One, that teaching of German in Kendriya Vidyalaya schools isn’t truly in-sync with the three language formula as drafted in the National Education Policy, 1968 (revised in 1986 and 2005) which has stated that the preferred medium of instruction should be the mother tongue with a progressive introduction of other languages like Hindi, English and a ‘modern’ Indian language from middle-school (grades 6 to 8). Whether Sanskrit now falls in the purview of ‘modern’ Indian language, is up for debate, but definitely German doesn’t fall into the picture.

How did we even come to pass such a massive blunder? German was introduced as a supplemental activity outside school hours in 2009. It wasn’t part of the core curriculum. It was only when it started becoming popular that in 2011, it was introduced as a third language option at the middle school level in 2011 in Kendriya Vidyalayas. Understandably, one has to question the legitimacy of introducing a language as restricted as German (spoken mainly in Germany and Austria). Why was the government sleeping for all these three years? Also, the shift from Sanskrit to German had hampered the situation with teachers of Sanskrit being forced to learn German through short tutorials and teach the students! One can only imagine the resultant quality of teaching.

It also brings us to the main issue which is the ironic failure of dispensing an effective language education in a multi-lingual nation such as ours. How can any language be taught in isolation? For a language to thrive it needs to be spoken and hence such avenues for speaking the language are critical. Naturally, the more the number of avenues to apply the language skill, the more is the hunger for getting back to it and deriving more from it.

Why must we pit one language against the other or politicise the issue? Numerous research papers have indicated that children are known to pick up to 21 languages simultaneously if exposed to it consistently since infancy.  So, clearly the issue isn’t of adding another language to the curriculum. The question isn’t as much in terms of utility too especially when it comes to languages since it is deeply entrenched within the culture of a people. Especially Sanskrit, which contains the ancient wisdom of Vedas, Puranas and Upanishads, and which has now caught the fancy of the western world.
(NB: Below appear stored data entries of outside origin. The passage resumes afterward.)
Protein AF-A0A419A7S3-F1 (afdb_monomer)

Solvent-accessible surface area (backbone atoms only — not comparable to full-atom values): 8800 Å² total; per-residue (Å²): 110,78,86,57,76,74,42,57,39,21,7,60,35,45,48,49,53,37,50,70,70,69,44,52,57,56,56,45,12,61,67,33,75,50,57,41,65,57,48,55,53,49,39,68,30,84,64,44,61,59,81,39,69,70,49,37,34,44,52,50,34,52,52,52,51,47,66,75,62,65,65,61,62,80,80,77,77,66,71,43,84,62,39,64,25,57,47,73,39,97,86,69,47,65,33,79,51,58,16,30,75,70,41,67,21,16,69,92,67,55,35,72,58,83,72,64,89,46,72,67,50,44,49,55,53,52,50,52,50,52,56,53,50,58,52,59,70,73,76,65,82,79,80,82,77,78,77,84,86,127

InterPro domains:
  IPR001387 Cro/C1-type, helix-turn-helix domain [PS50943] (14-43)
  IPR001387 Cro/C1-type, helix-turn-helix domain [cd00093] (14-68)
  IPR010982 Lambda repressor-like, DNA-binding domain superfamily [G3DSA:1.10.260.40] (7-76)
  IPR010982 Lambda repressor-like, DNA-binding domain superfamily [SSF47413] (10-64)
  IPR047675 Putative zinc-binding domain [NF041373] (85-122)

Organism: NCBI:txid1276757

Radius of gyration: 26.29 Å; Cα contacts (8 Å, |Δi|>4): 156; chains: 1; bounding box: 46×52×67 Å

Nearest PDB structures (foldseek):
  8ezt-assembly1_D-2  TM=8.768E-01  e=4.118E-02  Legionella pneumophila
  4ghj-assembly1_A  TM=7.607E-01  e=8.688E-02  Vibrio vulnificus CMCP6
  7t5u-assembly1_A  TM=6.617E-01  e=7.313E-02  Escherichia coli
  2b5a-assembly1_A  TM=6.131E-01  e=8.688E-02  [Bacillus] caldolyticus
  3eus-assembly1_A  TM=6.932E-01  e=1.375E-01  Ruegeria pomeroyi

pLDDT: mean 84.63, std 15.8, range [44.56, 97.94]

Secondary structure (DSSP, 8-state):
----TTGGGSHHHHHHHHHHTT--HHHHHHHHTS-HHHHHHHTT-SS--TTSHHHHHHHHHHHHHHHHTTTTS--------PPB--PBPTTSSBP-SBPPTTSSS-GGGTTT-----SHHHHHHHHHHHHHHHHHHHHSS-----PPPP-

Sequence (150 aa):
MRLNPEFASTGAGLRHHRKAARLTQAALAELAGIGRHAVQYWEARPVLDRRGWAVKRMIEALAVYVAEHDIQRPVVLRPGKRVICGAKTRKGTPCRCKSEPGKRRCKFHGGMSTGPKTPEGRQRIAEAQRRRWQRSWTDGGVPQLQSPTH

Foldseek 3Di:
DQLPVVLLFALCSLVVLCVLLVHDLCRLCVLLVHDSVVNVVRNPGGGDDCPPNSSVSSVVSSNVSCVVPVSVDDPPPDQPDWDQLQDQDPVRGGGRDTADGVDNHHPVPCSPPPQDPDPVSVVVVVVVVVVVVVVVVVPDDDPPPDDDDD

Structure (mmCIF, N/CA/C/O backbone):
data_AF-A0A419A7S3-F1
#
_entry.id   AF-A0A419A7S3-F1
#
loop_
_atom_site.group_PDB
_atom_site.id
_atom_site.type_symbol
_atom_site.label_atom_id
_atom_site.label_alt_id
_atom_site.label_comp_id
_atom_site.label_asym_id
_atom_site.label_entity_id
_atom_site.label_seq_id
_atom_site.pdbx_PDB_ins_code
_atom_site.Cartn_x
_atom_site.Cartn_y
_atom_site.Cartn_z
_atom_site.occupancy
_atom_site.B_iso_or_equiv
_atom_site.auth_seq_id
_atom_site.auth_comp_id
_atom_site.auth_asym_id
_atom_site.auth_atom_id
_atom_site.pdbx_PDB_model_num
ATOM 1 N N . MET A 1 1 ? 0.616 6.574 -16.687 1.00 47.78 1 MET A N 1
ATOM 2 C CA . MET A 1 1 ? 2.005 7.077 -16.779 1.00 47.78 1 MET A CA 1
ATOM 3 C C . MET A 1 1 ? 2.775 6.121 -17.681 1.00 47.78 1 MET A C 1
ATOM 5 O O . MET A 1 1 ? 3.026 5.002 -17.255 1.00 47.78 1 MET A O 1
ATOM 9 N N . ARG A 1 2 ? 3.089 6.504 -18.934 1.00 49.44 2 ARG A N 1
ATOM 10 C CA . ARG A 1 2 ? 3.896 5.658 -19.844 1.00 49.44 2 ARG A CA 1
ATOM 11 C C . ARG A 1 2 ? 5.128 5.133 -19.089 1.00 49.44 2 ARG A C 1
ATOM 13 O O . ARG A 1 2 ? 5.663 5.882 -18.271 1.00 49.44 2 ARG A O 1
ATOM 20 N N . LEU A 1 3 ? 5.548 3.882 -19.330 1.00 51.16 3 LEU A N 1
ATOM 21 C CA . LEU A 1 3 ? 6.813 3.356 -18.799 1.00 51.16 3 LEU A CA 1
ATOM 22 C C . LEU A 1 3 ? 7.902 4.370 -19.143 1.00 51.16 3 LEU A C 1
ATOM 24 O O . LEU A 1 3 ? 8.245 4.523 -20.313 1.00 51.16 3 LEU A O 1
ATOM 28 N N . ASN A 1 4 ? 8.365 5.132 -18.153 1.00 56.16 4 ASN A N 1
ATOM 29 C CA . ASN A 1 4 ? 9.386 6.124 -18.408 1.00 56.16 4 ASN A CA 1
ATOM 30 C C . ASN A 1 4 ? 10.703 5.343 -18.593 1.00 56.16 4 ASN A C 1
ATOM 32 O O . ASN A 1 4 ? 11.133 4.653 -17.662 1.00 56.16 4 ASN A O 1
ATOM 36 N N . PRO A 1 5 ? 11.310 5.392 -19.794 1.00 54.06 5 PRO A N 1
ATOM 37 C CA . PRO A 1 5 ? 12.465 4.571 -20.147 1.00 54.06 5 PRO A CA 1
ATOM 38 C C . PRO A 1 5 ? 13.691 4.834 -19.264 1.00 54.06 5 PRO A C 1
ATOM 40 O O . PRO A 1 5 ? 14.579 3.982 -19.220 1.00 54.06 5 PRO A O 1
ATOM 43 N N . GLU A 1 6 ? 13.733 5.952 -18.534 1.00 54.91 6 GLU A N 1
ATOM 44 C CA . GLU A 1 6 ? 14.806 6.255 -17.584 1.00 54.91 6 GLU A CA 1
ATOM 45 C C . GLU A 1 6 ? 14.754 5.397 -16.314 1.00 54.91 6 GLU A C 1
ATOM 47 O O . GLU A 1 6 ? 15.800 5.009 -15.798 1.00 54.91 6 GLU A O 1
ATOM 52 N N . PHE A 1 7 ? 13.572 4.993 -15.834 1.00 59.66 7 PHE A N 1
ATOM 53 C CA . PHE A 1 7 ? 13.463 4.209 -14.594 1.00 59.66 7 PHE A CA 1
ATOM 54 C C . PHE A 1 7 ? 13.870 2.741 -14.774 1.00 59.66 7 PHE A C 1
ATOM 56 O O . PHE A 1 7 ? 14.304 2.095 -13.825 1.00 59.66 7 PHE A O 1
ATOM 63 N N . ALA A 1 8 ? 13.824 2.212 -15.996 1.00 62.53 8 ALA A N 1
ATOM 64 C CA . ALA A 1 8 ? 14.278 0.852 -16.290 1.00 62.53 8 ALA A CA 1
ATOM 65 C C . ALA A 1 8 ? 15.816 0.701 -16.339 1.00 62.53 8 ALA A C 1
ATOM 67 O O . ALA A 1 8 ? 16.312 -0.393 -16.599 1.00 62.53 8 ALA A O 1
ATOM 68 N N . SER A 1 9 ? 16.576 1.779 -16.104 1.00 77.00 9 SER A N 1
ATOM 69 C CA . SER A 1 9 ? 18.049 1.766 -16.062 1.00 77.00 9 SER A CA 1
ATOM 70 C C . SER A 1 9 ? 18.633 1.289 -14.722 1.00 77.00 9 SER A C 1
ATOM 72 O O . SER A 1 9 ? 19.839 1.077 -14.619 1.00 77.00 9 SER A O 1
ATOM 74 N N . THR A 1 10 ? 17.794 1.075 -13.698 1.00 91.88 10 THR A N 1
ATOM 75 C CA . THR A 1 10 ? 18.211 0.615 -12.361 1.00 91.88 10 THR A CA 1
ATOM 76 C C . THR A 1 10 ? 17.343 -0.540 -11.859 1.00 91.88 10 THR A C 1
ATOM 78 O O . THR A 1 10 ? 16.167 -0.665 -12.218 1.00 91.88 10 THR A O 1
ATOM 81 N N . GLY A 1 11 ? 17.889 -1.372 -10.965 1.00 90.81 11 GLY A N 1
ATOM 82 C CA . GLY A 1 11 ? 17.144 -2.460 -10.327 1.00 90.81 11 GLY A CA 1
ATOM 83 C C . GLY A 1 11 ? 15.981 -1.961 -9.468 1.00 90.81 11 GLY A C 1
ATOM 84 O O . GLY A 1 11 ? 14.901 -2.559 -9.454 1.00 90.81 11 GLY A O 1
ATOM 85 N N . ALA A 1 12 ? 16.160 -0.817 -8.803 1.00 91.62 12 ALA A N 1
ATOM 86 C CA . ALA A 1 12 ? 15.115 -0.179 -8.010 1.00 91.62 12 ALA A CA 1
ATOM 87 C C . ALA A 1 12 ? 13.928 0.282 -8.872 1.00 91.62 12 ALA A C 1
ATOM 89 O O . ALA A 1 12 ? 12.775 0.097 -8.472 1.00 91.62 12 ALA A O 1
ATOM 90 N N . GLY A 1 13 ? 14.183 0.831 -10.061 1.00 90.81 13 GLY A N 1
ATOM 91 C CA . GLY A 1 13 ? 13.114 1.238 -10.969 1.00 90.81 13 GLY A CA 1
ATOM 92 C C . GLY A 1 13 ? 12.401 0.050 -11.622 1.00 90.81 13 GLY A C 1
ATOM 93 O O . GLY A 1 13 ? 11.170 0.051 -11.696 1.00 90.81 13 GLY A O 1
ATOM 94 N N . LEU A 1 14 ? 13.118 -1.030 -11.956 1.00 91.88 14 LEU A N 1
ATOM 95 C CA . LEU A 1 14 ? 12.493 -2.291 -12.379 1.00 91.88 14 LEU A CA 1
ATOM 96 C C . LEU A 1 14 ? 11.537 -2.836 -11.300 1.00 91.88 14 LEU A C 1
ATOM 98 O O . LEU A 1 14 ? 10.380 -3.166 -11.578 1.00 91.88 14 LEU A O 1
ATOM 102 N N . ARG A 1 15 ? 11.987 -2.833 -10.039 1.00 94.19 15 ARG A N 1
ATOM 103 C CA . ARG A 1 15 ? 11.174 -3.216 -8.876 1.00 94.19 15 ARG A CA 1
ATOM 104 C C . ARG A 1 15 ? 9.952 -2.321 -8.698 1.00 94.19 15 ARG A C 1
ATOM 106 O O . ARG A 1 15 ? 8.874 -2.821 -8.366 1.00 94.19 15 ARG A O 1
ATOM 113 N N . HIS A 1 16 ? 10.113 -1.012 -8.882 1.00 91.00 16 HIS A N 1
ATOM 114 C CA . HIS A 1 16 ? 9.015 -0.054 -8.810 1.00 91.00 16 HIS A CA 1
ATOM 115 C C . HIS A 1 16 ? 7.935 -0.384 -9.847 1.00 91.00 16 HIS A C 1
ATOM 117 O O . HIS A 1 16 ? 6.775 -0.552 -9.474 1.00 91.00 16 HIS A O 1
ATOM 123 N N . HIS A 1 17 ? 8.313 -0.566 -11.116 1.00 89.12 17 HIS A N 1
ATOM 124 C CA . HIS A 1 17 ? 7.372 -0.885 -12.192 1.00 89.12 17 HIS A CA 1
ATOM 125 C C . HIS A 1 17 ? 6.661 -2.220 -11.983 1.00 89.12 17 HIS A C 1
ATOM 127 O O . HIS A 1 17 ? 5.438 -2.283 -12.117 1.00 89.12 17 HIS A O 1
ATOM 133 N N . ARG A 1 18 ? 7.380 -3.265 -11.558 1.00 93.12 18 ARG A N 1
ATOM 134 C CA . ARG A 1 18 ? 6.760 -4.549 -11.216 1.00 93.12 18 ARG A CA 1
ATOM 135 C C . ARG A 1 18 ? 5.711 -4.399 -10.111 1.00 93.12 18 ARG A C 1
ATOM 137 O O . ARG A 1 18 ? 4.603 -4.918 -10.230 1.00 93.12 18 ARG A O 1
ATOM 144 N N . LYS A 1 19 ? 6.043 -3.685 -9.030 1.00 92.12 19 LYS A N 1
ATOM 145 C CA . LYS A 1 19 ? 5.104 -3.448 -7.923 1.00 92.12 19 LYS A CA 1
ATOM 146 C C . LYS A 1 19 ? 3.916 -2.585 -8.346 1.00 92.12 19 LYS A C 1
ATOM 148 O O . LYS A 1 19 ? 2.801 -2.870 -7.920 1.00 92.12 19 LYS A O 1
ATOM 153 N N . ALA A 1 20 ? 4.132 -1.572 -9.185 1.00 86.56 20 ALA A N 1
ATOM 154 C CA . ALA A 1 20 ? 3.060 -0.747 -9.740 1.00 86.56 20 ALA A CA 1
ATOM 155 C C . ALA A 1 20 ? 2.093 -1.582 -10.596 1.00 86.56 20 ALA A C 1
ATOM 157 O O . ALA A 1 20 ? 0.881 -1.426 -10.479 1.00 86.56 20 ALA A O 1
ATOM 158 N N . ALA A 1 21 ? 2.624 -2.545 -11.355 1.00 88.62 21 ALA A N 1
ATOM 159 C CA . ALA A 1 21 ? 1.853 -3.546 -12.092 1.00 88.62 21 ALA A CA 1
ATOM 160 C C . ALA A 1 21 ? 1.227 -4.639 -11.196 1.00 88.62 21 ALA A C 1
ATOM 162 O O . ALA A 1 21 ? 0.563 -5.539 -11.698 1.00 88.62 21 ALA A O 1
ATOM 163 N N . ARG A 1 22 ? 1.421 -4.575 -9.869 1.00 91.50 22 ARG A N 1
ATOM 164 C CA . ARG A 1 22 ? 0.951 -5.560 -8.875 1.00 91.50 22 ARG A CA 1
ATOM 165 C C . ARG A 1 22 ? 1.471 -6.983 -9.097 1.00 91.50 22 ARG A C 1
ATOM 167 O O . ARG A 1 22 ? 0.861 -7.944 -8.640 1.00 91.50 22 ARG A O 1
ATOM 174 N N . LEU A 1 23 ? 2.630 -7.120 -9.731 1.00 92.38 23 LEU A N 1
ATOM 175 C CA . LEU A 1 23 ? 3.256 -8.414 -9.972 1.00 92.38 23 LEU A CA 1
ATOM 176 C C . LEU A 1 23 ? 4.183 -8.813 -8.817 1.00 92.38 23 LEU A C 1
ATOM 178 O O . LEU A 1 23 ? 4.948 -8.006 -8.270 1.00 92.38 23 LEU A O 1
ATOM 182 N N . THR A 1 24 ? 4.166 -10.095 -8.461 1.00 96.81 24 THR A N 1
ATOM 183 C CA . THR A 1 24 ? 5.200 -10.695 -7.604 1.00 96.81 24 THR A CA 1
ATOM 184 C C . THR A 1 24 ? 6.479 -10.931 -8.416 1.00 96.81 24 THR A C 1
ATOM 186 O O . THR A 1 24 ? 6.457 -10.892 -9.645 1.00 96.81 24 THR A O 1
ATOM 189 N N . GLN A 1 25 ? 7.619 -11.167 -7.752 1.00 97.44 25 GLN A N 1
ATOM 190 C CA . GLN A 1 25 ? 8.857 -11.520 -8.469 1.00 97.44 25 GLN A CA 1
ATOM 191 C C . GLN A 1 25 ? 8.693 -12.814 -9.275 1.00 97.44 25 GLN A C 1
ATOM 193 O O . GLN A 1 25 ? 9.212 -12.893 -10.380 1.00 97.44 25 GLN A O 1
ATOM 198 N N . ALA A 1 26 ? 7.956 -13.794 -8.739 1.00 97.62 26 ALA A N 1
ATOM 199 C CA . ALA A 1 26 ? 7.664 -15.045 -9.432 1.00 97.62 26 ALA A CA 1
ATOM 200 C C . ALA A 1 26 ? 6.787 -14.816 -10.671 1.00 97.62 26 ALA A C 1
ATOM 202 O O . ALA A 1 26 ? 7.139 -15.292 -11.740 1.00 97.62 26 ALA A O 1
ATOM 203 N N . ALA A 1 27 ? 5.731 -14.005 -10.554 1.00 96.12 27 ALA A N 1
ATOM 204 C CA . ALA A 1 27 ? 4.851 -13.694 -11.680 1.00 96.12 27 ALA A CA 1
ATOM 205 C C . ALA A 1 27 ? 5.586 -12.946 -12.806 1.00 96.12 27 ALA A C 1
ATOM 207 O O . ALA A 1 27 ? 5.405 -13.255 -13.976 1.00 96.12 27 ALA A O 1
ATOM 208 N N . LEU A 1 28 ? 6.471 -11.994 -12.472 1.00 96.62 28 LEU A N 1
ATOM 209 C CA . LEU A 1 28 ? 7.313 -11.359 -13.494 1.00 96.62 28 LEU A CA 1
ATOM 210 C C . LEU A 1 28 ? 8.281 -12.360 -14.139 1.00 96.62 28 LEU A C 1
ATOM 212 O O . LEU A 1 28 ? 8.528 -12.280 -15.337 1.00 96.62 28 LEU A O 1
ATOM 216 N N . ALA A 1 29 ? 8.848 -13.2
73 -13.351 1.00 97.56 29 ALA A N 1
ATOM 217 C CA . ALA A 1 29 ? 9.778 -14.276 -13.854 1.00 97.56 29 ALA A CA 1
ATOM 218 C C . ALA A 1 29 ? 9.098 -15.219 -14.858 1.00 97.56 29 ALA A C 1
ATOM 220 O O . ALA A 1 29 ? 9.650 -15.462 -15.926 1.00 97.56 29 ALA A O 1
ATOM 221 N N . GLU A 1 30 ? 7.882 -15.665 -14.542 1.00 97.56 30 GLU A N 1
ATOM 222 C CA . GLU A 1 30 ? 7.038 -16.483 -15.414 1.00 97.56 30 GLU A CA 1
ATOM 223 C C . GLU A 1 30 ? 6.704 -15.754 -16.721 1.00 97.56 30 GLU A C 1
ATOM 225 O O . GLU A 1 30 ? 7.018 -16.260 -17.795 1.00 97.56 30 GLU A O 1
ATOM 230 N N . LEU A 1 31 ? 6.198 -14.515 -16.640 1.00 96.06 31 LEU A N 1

I remember studying Sanskrit during my school years. It was hardly pleasant as is the case due to improper comprehension of the principles governing a language. The grammar in Sanskrit is extremely structured but given the basic principle of rote learning and mugging up information, it makes it even tougher. How do we inculcate a genuine love of learning for the language/subject?  The real issue has been universal across all aspects of Indian education system. The issue has always remained of dispensing quality and outcome-centric education through trained and expert faculty, guided by a well-researched and effective pedagogy. 

Each year lesser number of students are opting for Sanskrit in universities in spite of falling cut-offs. Apart from teaching there are hardly any other career opportunities for students majoring in Sanskrit. There is a gross lack of funds for students pursuing doctorates and research work. Clearly, language education and interdependence of cognitive-linguistic skills has been grossly misinterpreted and delved into. Pedagogy needs to be reinvented in its entirety. Research and study in languages also must be promoted and funded in a consistent and well thought out approach. Teacher education programmes must be tailored to cater to the current context and its challenges. The essence of language education in terms of its extension to learning across spheres must be realised.

A language needs to be well integrated into the lives of people to be duly propagated. It’s time we analyse the outcomes we are aiming for in terms of language education, define them when none exists and redefine the obsolete.